Neste ano, a Cartilha de Linguagem Cidadã do TRE-PR foi compartilhada com o Tribunal Regional Eleitoral de Goiás (TRE-GO), por solicitação da sua Escola Judiciária Eleitoral (EJE). Lafaiete Ribeiro de Campos, oficial de gabinete da Escola, informa que o regional pretende oferecer um curso sobre o tema para o público interno da instituição.

A Comunicação Social do TRE de Santa Catarina (TRE-SC), a pedido de seu diretor-geral, também procurou o Regional Eleitoral do Paraná para ter acesso à cartilha.
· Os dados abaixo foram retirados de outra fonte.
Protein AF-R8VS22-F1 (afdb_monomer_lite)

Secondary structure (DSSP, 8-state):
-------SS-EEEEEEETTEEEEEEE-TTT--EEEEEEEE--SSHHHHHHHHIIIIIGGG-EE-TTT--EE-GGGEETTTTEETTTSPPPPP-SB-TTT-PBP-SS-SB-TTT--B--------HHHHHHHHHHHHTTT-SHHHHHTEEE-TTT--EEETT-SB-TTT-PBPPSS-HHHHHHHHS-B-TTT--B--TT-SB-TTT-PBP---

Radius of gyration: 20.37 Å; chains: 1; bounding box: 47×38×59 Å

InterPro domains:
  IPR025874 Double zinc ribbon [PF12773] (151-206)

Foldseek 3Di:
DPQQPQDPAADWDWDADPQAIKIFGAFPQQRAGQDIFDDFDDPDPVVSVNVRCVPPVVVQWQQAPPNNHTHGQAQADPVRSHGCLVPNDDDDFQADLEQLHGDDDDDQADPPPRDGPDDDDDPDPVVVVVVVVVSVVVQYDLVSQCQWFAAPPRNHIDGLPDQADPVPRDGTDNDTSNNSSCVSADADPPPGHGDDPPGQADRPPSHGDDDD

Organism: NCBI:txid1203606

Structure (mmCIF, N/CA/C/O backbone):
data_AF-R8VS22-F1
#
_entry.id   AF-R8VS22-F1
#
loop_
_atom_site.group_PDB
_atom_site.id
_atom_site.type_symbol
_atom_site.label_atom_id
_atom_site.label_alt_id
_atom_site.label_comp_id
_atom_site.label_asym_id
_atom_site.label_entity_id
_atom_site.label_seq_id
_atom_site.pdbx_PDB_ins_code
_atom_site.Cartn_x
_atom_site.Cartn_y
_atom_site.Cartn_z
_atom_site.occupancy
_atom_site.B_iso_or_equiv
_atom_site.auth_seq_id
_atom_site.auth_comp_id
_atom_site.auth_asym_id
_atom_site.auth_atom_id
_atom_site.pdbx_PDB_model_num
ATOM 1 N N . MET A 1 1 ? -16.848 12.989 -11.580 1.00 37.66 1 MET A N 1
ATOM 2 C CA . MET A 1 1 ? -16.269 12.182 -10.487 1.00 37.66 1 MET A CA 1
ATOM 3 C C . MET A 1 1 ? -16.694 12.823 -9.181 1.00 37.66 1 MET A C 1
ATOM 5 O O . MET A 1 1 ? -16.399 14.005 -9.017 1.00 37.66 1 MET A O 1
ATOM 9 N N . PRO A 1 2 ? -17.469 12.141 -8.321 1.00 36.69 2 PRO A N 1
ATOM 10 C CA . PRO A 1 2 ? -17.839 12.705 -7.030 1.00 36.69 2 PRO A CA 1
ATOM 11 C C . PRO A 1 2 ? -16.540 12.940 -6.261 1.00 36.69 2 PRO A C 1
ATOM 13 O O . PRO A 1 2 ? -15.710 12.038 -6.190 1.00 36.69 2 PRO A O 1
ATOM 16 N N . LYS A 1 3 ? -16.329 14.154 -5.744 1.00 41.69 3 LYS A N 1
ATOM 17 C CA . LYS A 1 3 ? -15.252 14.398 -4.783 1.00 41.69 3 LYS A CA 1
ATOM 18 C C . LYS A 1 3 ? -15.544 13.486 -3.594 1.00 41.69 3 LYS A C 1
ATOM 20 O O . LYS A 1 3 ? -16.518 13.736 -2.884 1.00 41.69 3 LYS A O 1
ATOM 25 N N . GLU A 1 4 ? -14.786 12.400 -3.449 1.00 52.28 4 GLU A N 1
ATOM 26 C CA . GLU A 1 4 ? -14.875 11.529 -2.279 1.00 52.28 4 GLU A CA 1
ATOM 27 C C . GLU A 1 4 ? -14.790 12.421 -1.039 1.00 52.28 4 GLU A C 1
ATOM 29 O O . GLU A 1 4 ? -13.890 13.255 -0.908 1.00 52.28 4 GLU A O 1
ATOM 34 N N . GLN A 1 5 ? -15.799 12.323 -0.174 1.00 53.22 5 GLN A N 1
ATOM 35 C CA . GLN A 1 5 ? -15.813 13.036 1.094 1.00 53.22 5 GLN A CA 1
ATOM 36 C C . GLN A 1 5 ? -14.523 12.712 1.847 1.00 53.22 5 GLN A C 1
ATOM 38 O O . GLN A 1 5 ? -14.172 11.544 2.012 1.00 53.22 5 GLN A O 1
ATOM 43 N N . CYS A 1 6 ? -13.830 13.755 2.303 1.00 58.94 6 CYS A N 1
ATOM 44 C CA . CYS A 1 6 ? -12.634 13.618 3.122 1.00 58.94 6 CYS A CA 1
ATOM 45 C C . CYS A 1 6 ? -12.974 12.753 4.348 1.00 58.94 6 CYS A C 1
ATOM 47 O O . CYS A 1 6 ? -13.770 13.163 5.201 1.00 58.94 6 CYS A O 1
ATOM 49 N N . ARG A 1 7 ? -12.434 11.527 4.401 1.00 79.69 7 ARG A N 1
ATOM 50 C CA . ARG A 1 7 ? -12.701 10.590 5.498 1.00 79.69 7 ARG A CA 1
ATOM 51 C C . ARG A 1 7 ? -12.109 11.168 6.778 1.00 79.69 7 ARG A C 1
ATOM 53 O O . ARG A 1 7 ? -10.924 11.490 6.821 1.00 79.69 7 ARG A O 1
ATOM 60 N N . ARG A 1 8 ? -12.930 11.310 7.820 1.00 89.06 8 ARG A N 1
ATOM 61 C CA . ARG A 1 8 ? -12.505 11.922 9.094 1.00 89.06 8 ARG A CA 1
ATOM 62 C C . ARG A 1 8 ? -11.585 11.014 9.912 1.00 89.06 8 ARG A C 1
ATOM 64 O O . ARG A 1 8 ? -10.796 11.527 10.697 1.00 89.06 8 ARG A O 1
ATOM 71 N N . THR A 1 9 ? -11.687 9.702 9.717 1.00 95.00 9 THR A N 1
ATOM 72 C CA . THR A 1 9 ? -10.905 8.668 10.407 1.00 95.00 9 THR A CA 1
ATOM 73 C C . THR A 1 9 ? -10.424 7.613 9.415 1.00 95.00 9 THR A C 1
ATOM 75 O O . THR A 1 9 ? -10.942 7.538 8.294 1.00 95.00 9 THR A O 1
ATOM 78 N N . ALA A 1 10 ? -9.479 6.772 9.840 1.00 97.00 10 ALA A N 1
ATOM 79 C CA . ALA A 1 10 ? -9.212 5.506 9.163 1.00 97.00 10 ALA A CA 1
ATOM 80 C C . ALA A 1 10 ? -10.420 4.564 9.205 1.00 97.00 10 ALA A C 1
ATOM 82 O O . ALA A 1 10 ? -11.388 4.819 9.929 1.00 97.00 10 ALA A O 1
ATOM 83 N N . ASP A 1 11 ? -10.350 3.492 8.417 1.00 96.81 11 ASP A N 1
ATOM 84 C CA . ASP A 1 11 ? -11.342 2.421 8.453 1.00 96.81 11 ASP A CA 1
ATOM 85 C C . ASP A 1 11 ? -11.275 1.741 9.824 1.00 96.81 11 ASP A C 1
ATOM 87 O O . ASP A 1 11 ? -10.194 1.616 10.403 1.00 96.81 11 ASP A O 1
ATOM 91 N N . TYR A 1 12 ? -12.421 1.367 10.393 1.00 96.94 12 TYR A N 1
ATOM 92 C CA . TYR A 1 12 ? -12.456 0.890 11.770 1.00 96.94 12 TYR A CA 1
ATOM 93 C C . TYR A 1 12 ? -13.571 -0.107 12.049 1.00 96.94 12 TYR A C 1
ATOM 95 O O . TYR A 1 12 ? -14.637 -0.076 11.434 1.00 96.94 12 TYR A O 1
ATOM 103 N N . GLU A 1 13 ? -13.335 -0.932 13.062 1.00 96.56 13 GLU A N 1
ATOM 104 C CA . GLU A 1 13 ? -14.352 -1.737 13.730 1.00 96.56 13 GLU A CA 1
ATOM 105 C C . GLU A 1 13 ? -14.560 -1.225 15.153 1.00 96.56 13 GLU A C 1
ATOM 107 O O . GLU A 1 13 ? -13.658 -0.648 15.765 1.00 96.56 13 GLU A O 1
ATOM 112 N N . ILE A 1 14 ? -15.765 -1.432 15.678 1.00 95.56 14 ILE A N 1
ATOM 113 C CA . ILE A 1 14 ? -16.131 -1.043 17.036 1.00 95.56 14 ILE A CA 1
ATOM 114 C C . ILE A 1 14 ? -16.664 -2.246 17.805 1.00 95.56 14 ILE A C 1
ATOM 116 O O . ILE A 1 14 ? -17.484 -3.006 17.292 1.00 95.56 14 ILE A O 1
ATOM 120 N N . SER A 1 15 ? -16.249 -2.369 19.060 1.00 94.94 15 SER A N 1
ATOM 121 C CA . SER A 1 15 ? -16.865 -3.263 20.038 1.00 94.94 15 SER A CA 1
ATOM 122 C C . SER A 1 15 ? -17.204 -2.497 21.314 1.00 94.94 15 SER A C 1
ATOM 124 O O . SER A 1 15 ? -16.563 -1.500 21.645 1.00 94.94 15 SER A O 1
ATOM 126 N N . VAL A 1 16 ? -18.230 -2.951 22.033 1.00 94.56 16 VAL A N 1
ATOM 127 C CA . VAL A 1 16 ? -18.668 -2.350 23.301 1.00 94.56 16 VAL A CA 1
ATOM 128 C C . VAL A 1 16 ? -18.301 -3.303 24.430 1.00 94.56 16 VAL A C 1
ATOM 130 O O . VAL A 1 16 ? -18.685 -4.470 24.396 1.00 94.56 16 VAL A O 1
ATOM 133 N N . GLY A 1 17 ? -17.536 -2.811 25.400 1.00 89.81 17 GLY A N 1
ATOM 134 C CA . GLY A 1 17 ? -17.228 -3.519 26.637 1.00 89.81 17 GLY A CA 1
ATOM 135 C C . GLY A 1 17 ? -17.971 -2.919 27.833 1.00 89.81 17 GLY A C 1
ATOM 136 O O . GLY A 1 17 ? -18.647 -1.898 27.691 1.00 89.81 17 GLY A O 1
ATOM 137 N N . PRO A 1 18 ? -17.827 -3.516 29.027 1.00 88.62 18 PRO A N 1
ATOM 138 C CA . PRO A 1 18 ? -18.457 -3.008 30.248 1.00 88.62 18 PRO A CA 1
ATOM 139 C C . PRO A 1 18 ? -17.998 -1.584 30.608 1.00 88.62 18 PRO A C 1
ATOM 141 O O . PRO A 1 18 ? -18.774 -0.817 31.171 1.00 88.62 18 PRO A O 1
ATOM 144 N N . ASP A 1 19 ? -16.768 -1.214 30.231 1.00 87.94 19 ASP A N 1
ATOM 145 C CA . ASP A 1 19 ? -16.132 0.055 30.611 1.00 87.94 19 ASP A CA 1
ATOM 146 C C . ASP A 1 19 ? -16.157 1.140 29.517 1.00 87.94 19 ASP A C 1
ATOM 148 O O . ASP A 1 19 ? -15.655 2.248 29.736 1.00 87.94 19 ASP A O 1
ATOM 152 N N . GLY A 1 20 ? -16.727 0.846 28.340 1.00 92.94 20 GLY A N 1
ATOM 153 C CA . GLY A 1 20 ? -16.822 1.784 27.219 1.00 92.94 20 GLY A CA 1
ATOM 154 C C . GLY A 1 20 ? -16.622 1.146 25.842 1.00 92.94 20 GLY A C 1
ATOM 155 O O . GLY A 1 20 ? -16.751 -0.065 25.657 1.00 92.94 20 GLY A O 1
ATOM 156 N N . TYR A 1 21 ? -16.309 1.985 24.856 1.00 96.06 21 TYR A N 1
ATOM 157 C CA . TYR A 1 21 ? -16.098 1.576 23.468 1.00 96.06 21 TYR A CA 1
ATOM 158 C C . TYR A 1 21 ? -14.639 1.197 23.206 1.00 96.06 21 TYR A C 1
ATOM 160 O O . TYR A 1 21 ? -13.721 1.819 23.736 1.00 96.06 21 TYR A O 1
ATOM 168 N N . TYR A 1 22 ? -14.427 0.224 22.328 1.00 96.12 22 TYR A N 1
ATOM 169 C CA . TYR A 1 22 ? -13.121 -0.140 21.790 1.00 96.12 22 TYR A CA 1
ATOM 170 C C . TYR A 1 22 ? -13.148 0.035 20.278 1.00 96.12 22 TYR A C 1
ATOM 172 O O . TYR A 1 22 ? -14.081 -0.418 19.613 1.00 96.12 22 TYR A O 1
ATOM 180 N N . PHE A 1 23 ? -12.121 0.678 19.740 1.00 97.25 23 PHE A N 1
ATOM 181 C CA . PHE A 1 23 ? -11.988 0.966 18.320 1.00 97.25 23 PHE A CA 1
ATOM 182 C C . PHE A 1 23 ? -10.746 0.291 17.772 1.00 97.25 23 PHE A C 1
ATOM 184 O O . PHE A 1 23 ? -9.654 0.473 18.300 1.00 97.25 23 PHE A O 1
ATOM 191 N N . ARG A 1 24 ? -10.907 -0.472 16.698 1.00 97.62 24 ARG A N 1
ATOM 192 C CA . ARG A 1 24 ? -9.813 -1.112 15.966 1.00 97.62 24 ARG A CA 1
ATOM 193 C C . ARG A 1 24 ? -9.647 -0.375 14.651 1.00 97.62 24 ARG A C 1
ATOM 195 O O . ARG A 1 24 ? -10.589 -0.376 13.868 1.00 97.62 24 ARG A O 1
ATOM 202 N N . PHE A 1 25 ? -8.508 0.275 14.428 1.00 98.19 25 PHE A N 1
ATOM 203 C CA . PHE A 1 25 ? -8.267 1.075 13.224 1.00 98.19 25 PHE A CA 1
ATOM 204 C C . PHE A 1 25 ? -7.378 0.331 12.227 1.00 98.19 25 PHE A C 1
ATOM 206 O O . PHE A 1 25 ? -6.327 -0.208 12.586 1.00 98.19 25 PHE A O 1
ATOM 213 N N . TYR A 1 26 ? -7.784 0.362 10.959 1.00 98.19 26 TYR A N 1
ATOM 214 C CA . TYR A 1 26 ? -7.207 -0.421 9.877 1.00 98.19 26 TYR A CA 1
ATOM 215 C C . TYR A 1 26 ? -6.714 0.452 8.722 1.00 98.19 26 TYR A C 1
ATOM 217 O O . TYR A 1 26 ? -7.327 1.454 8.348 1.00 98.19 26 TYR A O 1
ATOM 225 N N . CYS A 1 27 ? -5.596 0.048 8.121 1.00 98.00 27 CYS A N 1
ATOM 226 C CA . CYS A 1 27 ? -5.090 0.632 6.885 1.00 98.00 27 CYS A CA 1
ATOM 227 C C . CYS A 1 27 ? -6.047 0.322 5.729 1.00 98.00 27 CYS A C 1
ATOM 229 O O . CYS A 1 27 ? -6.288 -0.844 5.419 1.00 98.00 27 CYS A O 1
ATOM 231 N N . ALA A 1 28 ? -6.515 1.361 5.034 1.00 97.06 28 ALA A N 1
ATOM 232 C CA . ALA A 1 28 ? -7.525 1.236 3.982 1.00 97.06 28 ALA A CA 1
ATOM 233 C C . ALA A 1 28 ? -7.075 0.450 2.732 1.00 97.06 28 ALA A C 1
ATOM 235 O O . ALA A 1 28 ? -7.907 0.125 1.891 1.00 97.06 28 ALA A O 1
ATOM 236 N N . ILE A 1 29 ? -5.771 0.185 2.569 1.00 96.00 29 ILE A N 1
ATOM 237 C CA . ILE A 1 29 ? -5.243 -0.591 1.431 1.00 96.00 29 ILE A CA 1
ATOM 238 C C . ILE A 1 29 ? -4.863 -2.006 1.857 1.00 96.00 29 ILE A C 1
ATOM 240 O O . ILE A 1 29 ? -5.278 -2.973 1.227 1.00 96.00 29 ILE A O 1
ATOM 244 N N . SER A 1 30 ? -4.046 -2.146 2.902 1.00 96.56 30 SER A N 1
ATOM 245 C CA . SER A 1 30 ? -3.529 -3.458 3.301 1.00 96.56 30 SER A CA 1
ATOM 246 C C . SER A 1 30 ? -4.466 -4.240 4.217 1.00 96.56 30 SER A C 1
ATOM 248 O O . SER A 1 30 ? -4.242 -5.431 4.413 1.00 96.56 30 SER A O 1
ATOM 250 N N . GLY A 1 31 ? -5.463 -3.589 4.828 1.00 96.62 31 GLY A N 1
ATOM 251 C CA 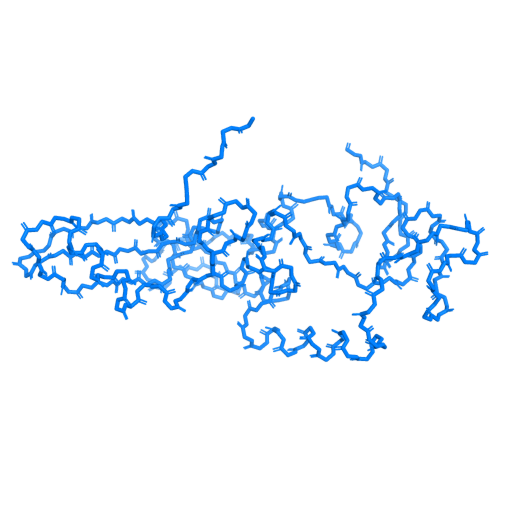. GLY A 1 31 ? -6.268 -4.181 5.900 1.00 96.62 31 GLY A CA 1
ATOM 252 C C . GLY A 1 31 ? -5.485 -4.408 7.198 1.00 96.62 31 GLY A C 1
ATOM 253 O O . GLY A 1 31 ? -5.974 -5.083 8.099 1.00 96.62 31 GLY A O 1
ATOM 254 N N . ALA A 1 32 ? -4.267 -3.865 7.302 1.00 97.62 32 ALA A N 1
ATOM 255 C CA . ALA A 1 32 ? -3.451 -3.973 8.503 1.00 97.62 32 ALA A CA 1
ATOM 256 C C . ALA A 1 32 ? -4.133 -3.271 9.682 1.00 97.62 32 ALA A C 1
ATOM 258 O O . ALA A 1 32 ? -4.505 -2.107 9.556 1.00 97.62 32 ALA A O 1
ATOM 259 N N . LEU A 1 33 ? -4.251 -3.949 10.818 1.00 97.88 33 LEU A N 1
ATOM 260 C CA . LEU A 1 33 ? -4.629 -3.365 12.097 1.00 97.88 33 LEU A CA 1
ATOM 261 C C . LEU A 1 33 ? -3.431 -2.594 12.647 1.00 97.88 33 LEU A C 1
ATOM 263 O O . LEU A 1 33 ? -2.388 -3.188 12.914 1.00 97.88 33 LEU A O 1
ATOM 267 N N . LEU A 1 34 ? -3.584 -1.285 12.823 1.00 97.00 34 LEU A N 1
ATOM 268 C CA . LEU A 1 34 ? -2.505 -0.421 13.311 1.00 97.00 34 LEU A CA 1
ATOM 269 C C . LEU A 1 34 ? -2.623 -0.145 14.805 1.00 97.00 34 LEU A C 1
ATOM 271 O O . LEU A 1 34 ? -1.613 -0.083 15.499 1.00 97.00 34 LEU A O 1
ATOM 275 N N . CYS A 1 35 ? -3.846 0.000 15.312 1.00 96.62 35 CYS A N 1
ATOM 276 C CA . CYS A 1 35 ? -4.072 0.148 16.740 1.00 96.62 35 CYS A CA 1
ATOM 277 C C . CYS A 1 35 ? -5.458 -0.324 17.163 1.00 96.62 35 CYS A C 1
ATOM 279 O O . CYS A 1 35 ? -6.415 -0.346 16.385 1.00 96.62 35 CYS A O 1
ATOM 281 N N . THR A 1 36 ? -5.538 -0.680 18.442 1.00 96.62 36 THR A N 1
ATOM 282 C CA . THR A 1 36 ? -6.790 -0.845 19.172 1.00 96.62 36 THR A CA 1
ATOM 283 C C . THR A 1 36 ? -6.802 0.187 20.291 1.00 96.62 36 THR A C 1
ATOM 285 O O . THR A 1 36 ? -5.901 0.181 21.121 1.00 96.62 36 THR A O 1
ATOM 288 N N . VAL A 1 37 ? -7.802 1.062 20.303 1.00 96.19 37 VAL A N 1
ATOM 289 C CA . VAL A 1 37 ? -7.949 2.142 21.282 1.00 96.19 37 VAL A CA 1
ATOM 290 C C . VAL A 1 37 ? -9.169 1.852 22.138 1.00 96.19 37 VAL A C 1
ATOM 292 O O . VAL A 1 37 ? -10.286 1.753 21.625 1.00 96.19 37 VAL A O 1
ATOM 295 N N . GLY A 1 38 ? -8.969 1.701 23.440 1.00 93.50 38 GLY A N 1
ATOM 296 C CA . GLY A 1 38 ? -10.054 1.517 24.391 1.00 93.50 38 GLY A CA 1
ATOM 297 C C . GLY A 1 38 ? -9.586 0.988 25.747 1.00 93.50 38 GLY A C 1
ATOM 298 O O . GLY A 1 38 ? -8.455 0.517 25.868 1.00 93.50 38 GLY A O 1
ATOM 299 N N . PRO A 1 39 ? -10.460 1.034 26.764 1.00 95.06 39 PRO A N 1
ATOM 300 C CA . PRO A 1 39 ? -11.838 1.521 26.689 1.00 95.06 39 PRO A CA 1
ATOM 301 C C . PRO A 1 39 ? -11.916 3.054 26.591 1.00 95.06 39 PRO A C 1
ATOM 303 O O . PRO A 1 39 ? -11.254 3.773 27.334 1.00 95.06 39 PRO A O 1
ATOM 306 N N . VAL A 1 40 ? -12.764 3.562 25.694 1.00 94.19 40 VAL A N 1
ATOM 307 C CA . VAL A 1 40 ? -13.073 4.992 25.561 1.00 94.19 40 VAL A CA 1
ATOM 308 C C . VAL A 1 40 ? -14.485 5.245 26.064 1.00 94.19 40 VAL A C 1
ATOM 310 O O . VAL A 1 40 ? -15.461 4.705 25.537 1.00 94.19 40 VAL A O 1
ATOM 313 N N . ARG A 1 41 ? -14.595 6.088 27.091 1.00 89.38 41 ARG A N 1
ATOM 314 C CA . ARG A 1 41 ? -15.882 6.554 27.610 1.00 89.38 41 ARG A CA 1
ATOM 315 C C . ARG A 1 41 ? -16.400 7.684 26.727 1.00 89.38 41 ARG A C 1
ATOM 317 O O . ARG A 1 41 ? -15.646 8.581 26.359 1.00 89.38 41 ARG A O 1
ATOM 324 N N . GLY A 1 42 ? -17.683 7.654 26.401 1.00 76.12 42 GLY A N 1
ATOM 325 C CA . GLY A 1 42 ? -18.332 8.729 25.666 1.00 76.12 42 GLY A CA 1
ATOM 326 C C . GLY A 1 42 ? -19.842 8.597 25.723 1.00 76.12 42 GLY A C 1
ATOM 327 O O . GLY A 1 42 ? -20.368 7.485 25.720 1.00 76.12 42 GLY A O 1
ATOM 328 N N . ASP A 1 43 ? -20.522 9.740 25.751 1.00 78.50 43 ASP A N 1
ATOM 329 C CA . ASP A 1 43 ? -21.988 9.799 25.784 1.00 78.50 43 ASP A CA 1
ATOM 330 C C . ASP A 1 43 ? -22.615 9.236 24.497 1.00 78.50 43 ASP A C 1
ATOM 332 O O . ASP A 1 43 ? -23.750 8.767 24.498 1.00 78.50 43 ASP A O 1
ATOM 336 N N . THR A 1 44 ? -21.863 9.256 23.390 1.00 89.75 44 THR A N 1
ATOM 337 C CA . THR A 1 44 ? -22.267 8.710 22.090 1.00 89.75 44 THR A CA 1
ATOM 338 C C . THR A 1 44 ? -21.117 7.946 21.440 1.00 89.75 44 THR A C 1
ATOM 340 O O . THR A 1 44 ? -19.941 8.166 21.748 1.00 89.75 44 THR A O 1
ATOM 343 N N . ARG A 1 45 ? -21.453 7.076 20.484 1.00 91.62 45 ARG A N 1
ATOM 344 C CA . ARG A 1 45 ? -20.468 6.366 19.660 1.00 91.62 45 ARG A CA 1
ATOM 345 C C . ARG A 1 45 ? -19.572 7.339 18.896 1.00 91.62 45 ARG A C 1
ATOM 347 O O . ARG A 1 45 ? -18.366 7.128 18.808 1.00 91.62 45 ARG A O 1
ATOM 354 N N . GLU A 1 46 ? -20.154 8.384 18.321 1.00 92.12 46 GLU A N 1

Foi produzida uma versão do material com a logomarca da Justiça Eleitoral para que o TRE-SC pudesse utilizá-la com suas áreas internas e entidades parceiras.

A cartilha “Linguagem Cidadã” atende ao macrodesafio da Estratégia Nacional do Poder Judiciário de Fortalecimento da Relação Institucional do Judiciário com a Sociedade. A iniciativa também contempla os Objetivos do Desenvolvimento Sustentável (ODS) 4 (Educação de Qualidade), 5 (Igualdade de Gênero), 10 (Redução das Desigualdades), 16 (Paz, Justiça e Instituições Eficazes) e 17 (Parcerias e Meios de Implementação) da Agenda 2030 da ONU.